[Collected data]
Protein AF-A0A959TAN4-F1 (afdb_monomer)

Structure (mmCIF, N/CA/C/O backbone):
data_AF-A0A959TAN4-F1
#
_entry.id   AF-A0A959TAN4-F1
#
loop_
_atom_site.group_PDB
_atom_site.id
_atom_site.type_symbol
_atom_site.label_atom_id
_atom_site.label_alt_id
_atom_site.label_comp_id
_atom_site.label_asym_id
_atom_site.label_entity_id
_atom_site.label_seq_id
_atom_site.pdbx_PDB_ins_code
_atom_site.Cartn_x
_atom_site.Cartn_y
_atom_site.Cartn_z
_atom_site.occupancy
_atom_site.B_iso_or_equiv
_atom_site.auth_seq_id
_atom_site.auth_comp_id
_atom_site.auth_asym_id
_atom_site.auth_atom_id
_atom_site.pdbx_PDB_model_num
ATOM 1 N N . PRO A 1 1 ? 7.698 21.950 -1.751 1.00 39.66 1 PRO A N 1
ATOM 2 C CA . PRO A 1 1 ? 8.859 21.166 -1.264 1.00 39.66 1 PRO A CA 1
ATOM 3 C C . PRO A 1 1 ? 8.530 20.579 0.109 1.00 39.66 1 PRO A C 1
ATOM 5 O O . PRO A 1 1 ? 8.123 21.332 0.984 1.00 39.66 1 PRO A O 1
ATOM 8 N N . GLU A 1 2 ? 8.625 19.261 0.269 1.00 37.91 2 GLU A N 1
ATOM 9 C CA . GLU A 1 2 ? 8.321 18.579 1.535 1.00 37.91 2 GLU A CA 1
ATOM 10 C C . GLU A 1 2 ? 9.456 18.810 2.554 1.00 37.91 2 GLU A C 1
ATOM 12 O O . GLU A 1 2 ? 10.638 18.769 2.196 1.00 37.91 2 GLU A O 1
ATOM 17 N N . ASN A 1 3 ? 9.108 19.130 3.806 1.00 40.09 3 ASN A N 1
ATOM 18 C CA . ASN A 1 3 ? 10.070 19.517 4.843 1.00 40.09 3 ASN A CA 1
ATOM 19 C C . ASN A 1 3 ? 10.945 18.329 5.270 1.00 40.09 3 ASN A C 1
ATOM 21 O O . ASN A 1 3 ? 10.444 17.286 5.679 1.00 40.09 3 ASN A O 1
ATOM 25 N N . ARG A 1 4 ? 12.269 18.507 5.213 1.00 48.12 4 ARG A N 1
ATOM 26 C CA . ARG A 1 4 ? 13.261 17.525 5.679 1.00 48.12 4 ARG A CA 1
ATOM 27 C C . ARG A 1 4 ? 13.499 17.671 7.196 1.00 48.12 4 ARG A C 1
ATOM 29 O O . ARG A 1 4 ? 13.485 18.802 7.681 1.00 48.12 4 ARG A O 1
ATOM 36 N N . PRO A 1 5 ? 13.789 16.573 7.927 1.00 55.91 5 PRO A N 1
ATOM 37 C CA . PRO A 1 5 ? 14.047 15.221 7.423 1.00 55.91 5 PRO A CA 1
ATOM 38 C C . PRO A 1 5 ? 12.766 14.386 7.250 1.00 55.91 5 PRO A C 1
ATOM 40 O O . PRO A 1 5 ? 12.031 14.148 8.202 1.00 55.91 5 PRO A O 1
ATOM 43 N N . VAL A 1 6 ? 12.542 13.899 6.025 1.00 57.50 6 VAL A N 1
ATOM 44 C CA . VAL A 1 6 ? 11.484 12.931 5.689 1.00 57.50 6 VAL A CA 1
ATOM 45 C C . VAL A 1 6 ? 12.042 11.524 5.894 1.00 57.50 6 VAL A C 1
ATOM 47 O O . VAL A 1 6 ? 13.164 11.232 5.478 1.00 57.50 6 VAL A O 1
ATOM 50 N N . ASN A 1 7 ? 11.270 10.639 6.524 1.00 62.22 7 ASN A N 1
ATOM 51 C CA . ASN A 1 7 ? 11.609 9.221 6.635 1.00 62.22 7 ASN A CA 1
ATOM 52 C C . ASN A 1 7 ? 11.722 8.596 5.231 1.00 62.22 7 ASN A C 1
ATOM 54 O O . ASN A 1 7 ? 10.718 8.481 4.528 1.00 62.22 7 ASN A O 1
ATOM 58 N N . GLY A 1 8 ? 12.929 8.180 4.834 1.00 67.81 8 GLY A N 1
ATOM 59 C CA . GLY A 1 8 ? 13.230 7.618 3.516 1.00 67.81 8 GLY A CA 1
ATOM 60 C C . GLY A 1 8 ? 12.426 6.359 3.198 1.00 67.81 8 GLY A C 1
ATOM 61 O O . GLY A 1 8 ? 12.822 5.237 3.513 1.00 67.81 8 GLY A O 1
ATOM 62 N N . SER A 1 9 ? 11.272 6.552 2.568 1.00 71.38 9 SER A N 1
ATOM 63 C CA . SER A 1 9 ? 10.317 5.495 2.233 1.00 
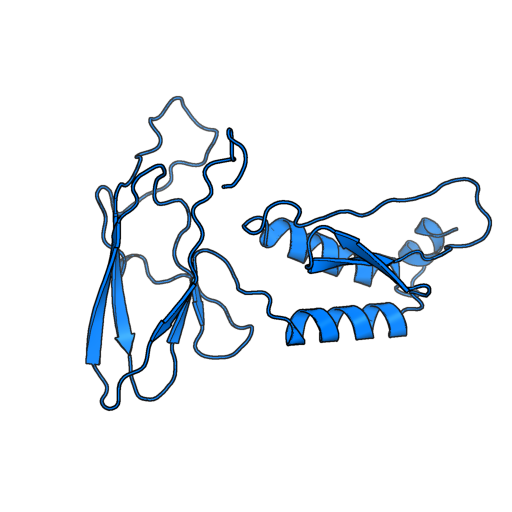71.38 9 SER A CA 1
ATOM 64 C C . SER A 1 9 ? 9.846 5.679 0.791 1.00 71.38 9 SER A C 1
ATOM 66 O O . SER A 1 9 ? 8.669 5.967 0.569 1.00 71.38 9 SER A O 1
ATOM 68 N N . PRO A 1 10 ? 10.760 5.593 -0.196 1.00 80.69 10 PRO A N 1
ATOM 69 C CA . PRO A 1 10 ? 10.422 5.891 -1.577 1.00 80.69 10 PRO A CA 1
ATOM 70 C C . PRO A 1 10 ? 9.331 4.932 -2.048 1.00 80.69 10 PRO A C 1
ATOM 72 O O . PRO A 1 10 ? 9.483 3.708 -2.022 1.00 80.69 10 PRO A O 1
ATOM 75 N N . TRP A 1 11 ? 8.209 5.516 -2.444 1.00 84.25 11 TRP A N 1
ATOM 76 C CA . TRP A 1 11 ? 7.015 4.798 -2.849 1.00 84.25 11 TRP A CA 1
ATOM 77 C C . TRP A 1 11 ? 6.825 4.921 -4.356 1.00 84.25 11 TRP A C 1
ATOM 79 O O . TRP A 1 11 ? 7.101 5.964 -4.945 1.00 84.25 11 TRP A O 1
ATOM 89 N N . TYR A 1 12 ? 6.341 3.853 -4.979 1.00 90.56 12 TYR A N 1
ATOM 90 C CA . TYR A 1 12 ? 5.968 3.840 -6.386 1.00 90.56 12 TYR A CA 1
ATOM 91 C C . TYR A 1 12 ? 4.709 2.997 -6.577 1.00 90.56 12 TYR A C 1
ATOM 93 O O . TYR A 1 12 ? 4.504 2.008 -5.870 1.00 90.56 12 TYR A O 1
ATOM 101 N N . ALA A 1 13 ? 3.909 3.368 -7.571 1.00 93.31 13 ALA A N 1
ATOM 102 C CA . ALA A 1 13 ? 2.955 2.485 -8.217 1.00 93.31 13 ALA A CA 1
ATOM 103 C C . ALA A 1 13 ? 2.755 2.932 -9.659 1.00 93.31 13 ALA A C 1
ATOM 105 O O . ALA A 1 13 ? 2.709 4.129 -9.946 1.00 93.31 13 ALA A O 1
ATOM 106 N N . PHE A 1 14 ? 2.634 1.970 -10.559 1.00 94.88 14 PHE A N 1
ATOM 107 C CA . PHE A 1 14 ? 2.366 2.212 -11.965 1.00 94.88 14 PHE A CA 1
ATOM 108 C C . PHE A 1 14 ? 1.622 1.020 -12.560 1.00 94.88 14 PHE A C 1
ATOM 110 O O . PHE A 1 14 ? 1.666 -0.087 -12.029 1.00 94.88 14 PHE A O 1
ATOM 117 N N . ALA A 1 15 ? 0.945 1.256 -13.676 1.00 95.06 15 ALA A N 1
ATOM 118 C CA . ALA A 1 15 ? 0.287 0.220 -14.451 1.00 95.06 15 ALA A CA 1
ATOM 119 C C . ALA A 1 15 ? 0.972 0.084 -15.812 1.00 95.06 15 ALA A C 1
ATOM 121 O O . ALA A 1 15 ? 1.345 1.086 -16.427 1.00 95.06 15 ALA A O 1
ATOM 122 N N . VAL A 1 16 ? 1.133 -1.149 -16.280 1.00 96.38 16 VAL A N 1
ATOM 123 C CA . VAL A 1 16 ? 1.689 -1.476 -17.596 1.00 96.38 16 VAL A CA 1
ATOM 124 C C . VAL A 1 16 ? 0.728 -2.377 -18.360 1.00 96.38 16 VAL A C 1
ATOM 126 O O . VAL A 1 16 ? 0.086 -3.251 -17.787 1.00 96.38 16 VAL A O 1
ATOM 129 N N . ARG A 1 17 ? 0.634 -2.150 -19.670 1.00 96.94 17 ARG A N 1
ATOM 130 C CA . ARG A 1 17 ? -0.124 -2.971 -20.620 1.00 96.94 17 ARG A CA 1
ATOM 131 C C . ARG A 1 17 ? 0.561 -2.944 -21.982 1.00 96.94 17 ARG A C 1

--

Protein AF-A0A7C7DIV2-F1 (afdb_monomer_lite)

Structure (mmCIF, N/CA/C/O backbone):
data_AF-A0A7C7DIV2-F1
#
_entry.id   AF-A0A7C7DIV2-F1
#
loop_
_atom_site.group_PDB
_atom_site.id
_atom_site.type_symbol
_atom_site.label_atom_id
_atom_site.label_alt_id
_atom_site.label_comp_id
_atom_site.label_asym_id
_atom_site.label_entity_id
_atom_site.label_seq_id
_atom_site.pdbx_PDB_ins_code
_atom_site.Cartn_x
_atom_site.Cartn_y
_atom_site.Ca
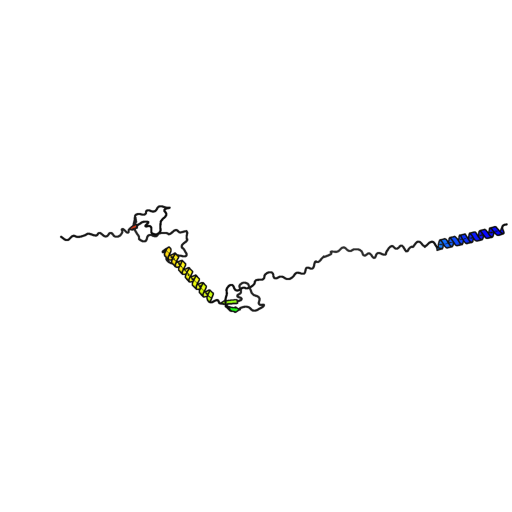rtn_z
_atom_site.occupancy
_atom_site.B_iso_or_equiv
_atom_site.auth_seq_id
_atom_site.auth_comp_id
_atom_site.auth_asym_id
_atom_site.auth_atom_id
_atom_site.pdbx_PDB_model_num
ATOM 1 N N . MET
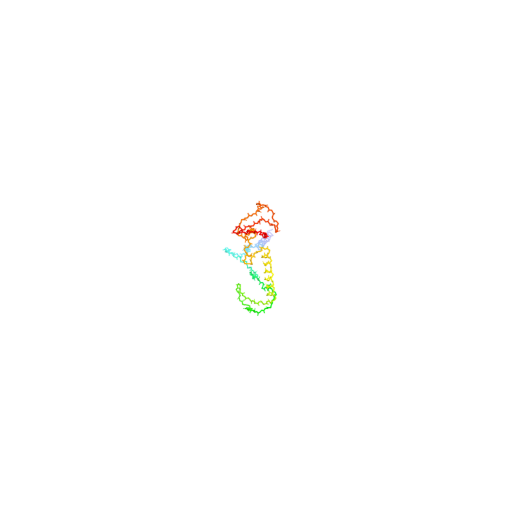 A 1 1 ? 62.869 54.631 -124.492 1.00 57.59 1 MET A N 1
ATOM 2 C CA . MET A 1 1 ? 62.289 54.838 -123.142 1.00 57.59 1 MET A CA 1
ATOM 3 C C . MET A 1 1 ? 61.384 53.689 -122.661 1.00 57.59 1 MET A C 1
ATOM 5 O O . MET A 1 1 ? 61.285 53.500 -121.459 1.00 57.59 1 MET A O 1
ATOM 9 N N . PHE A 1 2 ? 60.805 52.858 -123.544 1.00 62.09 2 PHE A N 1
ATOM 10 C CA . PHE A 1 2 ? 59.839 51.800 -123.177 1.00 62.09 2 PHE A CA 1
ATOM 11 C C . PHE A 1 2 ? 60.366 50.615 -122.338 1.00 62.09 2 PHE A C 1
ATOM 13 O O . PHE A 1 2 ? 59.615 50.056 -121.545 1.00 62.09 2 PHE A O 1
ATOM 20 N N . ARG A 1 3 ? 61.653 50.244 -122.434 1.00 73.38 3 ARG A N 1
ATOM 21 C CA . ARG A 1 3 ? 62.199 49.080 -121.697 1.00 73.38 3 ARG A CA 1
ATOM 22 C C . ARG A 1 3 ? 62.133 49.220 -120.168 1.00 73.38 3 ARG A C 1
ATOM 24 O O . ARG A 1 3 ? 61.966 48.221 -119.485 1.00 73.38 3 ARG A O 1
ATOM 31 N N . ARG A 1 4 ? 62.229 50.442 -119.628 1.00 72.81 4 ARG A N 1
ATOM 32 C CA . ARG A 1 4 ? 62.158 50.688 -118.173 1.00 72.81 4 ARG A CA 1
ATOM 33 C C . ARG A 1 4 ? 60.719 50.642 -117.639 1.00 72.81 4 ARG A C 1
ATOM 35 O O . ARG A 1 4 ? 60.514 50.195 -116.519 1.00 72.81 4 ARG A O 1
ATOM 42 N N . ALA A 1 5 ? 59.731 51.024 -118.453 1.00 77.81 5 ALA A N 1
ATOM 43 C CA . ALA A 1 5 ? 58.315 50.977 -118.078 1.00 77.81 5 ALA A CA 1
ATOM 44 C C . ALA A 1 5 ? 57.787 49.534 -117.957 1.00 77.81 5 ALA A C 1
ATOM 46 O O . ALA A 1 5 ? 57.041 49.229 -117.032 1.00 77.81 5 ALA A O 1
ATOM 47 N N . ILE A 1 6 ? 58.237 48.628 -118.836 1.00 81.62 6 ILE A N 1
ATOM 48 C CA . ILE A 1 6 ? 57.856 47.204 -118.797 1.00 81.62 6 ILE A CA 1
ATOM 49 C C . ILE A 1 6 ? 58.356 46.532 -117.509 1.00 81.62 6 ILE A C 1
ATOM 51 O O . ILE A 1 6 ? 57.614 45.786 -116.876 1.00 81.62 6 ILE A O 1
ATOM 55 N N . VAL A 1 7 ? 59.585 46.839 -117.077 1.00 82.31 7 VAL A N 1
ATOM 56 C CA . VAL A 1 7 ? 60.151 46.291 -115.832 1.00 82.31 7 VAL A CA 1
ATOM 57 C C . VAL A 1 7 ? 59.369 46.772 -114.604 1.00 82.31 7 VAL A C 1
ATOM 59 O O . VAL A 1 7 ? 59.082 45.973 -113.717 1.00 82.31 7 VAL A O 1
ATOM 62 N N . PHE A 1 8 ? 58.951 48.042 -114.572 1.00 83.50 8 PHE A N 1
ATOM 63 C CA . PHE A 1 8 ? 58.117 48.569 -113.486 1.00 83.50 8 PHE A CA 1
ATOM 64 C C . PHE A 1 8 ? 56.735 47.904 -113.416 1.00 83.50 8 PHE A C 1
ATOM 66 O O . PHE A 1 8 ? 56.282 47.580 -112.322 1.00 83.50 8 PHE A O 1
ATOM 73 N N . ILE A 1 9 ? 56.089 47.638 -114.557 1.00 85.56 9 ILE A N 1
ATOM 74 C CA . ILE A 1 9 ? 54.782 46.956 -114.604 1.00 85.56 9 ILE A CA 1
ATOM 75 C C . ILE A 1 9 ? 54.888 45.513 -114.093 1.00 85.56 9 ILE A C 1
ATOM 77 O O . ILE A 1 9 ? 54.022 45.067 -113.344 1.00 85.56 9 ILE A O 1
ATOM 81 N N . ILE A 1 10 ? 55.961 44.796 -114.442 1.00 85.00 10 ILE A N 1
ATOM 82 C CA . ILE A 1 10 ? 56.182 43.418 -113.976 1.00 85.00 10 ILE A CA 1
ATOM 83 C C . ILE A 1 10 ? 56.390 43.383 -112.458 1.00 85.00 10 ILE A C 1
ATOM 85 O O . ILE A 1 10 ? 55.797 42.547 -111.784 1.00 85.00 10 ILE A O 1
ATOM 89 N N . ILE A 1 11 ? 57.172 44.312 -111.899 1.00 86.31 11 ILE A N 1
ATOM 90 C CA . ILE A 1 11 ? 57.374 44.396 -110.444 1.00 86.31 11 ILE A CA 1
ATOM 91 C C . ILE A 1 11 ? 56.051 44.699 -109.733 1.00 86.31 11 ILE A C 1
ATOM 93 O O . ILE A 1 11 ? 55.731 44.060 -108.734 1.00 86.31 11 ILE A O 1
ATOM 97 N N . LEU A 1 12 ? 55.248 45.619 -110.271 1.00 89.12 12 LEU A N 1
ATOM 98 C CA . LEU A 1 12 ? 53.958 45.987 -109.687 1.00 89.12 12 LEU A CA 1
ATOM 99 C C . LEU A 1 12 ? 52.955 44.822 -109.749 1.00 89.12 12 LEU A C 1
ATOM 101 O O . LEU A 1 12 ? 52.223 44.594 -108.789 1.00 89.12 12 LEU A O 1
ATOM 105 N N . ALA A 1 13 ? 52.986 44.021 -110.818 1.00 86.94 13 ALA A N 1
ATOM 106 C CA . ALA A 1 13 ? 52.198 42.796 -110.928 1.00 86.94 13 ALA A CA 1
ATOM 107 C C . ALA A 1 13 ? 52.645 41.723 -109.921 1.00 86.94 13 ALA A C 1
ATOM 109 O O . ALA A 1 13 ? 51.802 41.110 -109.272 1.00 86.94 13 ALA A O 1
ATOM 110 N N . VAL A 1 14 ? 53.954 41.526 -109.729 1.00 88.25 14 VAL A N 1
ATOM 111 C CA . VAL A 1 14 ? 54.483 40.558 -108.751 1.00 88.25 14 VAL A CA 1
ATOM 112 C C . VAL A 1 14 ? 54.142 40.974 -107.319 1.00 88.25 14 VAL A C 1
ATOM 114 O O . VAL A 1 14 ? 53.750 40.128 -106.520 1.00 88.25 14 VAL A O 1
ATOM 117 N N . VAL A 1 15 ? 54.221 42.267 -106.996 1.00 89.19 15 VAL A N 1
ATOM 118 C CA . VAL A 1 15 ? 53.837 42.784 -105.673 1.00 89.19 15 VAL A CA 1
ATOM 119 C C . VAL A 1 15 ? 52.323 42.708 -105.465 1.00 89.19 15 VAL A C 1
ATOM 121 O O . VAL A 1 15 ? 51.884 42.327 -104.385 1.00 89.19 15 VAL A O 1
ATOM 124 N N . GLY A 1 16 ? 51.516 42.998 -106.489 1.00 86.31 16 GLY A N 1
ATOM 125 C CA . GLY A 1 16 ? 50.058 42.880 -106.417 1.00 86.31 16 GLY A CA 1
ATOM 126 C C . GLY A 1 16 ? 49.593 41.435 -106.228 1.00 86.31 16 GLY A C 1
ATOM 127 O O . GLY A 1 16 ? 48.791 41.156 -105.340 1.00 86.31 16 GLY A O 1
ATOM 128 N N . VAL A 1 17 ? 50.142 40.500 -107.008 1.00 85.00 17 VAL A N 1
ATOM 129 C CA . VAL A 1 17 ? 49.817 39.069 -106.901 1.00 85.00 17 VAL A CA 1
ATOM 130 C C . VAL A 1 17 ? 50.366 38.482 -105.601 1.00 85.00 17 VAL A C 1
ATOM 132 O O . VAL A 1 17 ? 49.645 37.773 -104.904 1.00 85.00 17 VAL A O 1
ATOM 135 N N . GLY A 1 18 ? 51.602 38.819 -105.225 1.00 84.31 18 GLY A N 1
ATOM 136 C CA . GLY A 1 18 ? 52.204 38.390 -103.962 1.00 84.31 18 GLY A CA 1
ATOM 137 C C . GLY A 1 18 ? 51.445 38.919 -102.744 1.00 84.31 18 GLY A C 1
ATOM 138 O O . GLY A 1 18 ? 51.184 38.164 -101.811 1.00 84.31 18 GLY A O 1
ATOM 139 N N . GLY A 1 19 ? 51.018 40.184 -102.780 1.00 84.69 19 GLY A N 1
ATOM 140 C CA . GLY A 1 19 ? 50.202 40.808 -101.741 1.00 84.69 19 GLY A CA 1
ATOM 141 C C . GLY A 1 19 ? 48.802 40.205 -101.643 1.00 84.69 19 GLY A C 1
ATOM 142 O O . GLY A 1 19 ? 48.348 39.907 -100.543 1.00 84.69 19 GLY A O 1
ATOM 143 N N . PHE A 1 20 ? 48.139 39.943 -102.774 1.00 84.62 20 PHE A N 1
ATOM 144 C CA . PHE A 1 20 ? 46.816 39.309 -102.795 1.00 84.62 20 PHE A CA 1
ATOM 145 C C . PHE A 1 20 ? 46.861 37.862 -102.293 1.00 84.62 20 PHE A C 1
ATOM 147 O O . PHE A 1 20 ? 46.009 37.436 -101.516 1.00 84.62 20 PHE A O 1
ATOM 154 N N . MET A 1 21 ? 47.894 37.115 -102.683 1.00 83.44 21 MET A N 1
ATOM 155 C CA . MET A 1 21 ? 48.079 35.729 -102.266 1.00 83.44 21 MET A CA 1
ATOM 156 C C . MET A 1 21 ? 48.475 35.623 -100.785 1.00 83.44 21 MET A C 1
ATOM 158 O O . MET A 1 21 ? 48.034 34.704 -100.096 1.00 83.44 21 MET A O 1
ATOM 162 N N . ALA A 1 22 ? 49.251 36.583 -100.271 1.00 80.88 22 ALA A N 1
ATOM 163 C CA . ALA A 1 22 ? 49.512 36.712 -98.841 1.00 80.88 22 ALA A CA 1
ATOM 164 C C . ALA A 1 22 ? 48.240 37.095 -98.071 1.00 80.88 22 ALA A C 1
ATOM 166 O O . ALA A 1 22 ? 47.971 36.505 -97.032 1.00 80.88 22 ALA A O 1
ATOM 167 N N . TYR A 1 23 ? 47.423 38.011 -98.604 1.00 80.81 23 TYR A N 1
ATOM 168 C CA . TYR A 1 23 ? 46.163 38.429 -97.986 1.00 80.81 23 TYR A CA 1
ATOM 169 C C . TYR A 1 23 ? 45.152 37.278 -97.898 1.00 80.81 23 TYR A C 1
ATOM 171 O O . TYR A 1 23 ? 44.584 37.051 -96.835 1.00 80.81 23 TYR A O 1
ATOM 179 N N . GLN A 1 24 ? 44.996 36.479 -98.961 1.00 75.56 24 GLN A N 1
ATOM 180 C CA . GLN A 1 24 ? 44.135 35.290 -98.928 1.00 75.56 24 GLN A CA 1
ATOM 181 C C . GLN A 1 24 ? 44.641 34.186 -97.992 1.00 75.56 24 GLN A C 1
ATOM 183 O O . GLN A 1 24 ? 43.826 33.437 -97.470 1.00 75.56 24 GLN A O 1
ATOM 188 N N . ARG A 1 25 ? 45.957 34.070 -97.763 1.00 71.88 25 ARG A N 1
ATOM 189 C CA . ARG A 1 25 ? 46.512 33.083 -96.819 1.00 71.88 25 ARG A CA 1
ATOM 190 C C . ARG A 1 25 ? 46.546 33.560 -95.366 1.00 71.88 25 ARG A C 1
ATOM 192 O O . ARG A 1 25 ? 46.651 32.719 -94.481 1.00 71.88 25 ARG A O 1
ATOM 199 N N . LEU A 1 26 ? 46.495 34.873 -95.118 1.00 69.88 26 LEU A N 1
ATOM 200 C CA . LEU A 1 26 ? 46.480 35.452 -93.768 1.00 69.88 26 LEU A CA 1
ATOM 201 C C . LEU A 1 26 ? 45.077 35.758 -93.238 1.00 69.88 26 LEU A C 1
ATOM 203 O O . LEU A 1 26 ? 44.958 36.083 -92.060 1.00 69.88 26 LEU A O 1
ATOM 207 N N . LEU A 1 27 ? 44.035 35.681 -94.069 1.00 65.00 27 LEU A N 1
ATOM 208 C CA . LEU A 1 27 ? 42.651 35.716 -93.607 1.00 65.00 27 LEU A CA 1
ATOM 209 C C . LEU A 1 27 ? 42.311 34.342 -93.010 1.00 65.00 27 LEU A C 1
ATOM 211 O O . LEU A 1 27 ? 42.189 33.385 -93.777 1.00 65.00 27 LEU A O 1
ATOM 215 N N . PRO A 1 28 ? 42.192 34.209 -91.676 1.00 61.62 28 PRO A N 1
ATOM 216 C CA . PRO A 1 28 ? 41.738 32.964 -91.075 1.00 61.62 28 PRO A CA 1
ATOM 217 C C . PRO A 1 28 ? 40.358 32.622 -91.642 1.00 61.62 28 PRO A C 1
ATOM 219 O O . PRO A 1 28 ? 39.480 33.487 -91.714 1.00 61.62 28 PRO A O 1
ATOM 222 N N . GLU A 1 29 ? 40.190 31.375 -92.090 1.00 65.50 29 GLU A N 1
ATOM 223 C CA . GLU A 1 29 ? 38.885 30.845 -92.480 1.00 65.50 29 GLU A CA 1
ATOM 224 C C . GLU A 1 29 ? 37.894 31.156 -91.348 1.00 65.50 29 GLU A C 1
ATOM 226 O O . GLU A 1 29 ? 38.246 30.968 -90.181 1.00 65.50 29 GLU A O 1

Exercise: Using the records above, restate word for word the lines from the one with "ATOM 140 C CA" through the one with "ATOM 181 C C", both included.

Written answer:
ATOM 140 C CA . GLY A 1 19 ? 50.202 40.808 -101.741 1.00 84.69 19 GLY A CA 1
ATOM 141 C C . GLY A 1 19 ? 48.802 40.205 -101.643 1.00 84.69 19 GLY A C 1
ATOM 142 O O . GLY A 1 19 ? 48.348 39.907 -100.543 1.00 84.69 19 GLY A O 1
ATOM 143 N N . PHE A 1 20 ? 48.139 39.943 -102.774 1.00 84.62 20 PHE A N 1
ATOM 144 C CA . PHE A 1 20 ? 46.816 39.309 -102.795 1.00 84.62 20 PHE A CA 1
ATOM 145 C C . PHE A 1 20 ? 46.861 37.862 -102.293 1.00 84.62 20 PHE A C 1
ATOM 147 O O . PHE A 1 20 ? 46.009 37.436 -101.516 1.00 84.62 20 PHE A O 1
ATOM 154 N N . MET A 1 21 ? 47.894 37.115 -102.683 1.00 83.44 21 MET A N 1
ATOM 155 C CA . MET A 1 21 ? 48.079 35.729 -102.266 1.00 83.44 21 MET A CA 1
ATOM 156 C C . MET A 1 21 ? 48.475 35.623 -100.785 1.00 83.44 21 MET A C 1
ATOM 158 O O . MET A 1 21 ? 48.034 34.704 -100.096 1.00 83.44 21 MET A O 1
ATOM 162 N N . ALA A 1 22 ? 49.251 36.583 -100.271 1.00 80.88 22 ALA A N 1
ATOM 163 C CA . ALA A 1 22 ? 49.512 36.712 -98.841 1.00 80.88 22 ALA A CA 1
ATOM 164 C C . ALA A 1 22 ? 48.240 37.095 -98.071 1.00 80.88 22 ALA A C 1
ATOM 166 O O . ALA A 1 22 ? 47.971 36.505 -97.032 1.00 80.88 22 ALA A O 1
ATOM 167 N N . TYR A 1 23 ? 47.423 38.011 -98.604 1.00 80.81 23 TYR A N 1
ATOM 168 C CA . TYR A 1 23 ? 46.163 38.429 -97.986 1.00 80.81 23 TYR A CA 1
ATOM 169 C C . TYR A 1 23 ? 45.152 37.278 -97.898 1.00 80.81 23 TYR A C 1
ATOM 171 O O . TYR A 1 23 ? 44.584 37.051 -96.835 1.00 80.81 23 TYR A O 1
ATOM 179 N N . GLN A 1 24 ? 44.996 36.479 -98.961 1.00 75.56 24 GLN A N 1
ATOM 180 C CA . GLN A 1 24 ? 44.135 35.290 -98.928 1.00 75.56 24 GLN A CA 1
ATOM 181 C C . GLN A 1 24 ? 44.641 34.186 -97.992 1.00 75.56 24 GLN A C 1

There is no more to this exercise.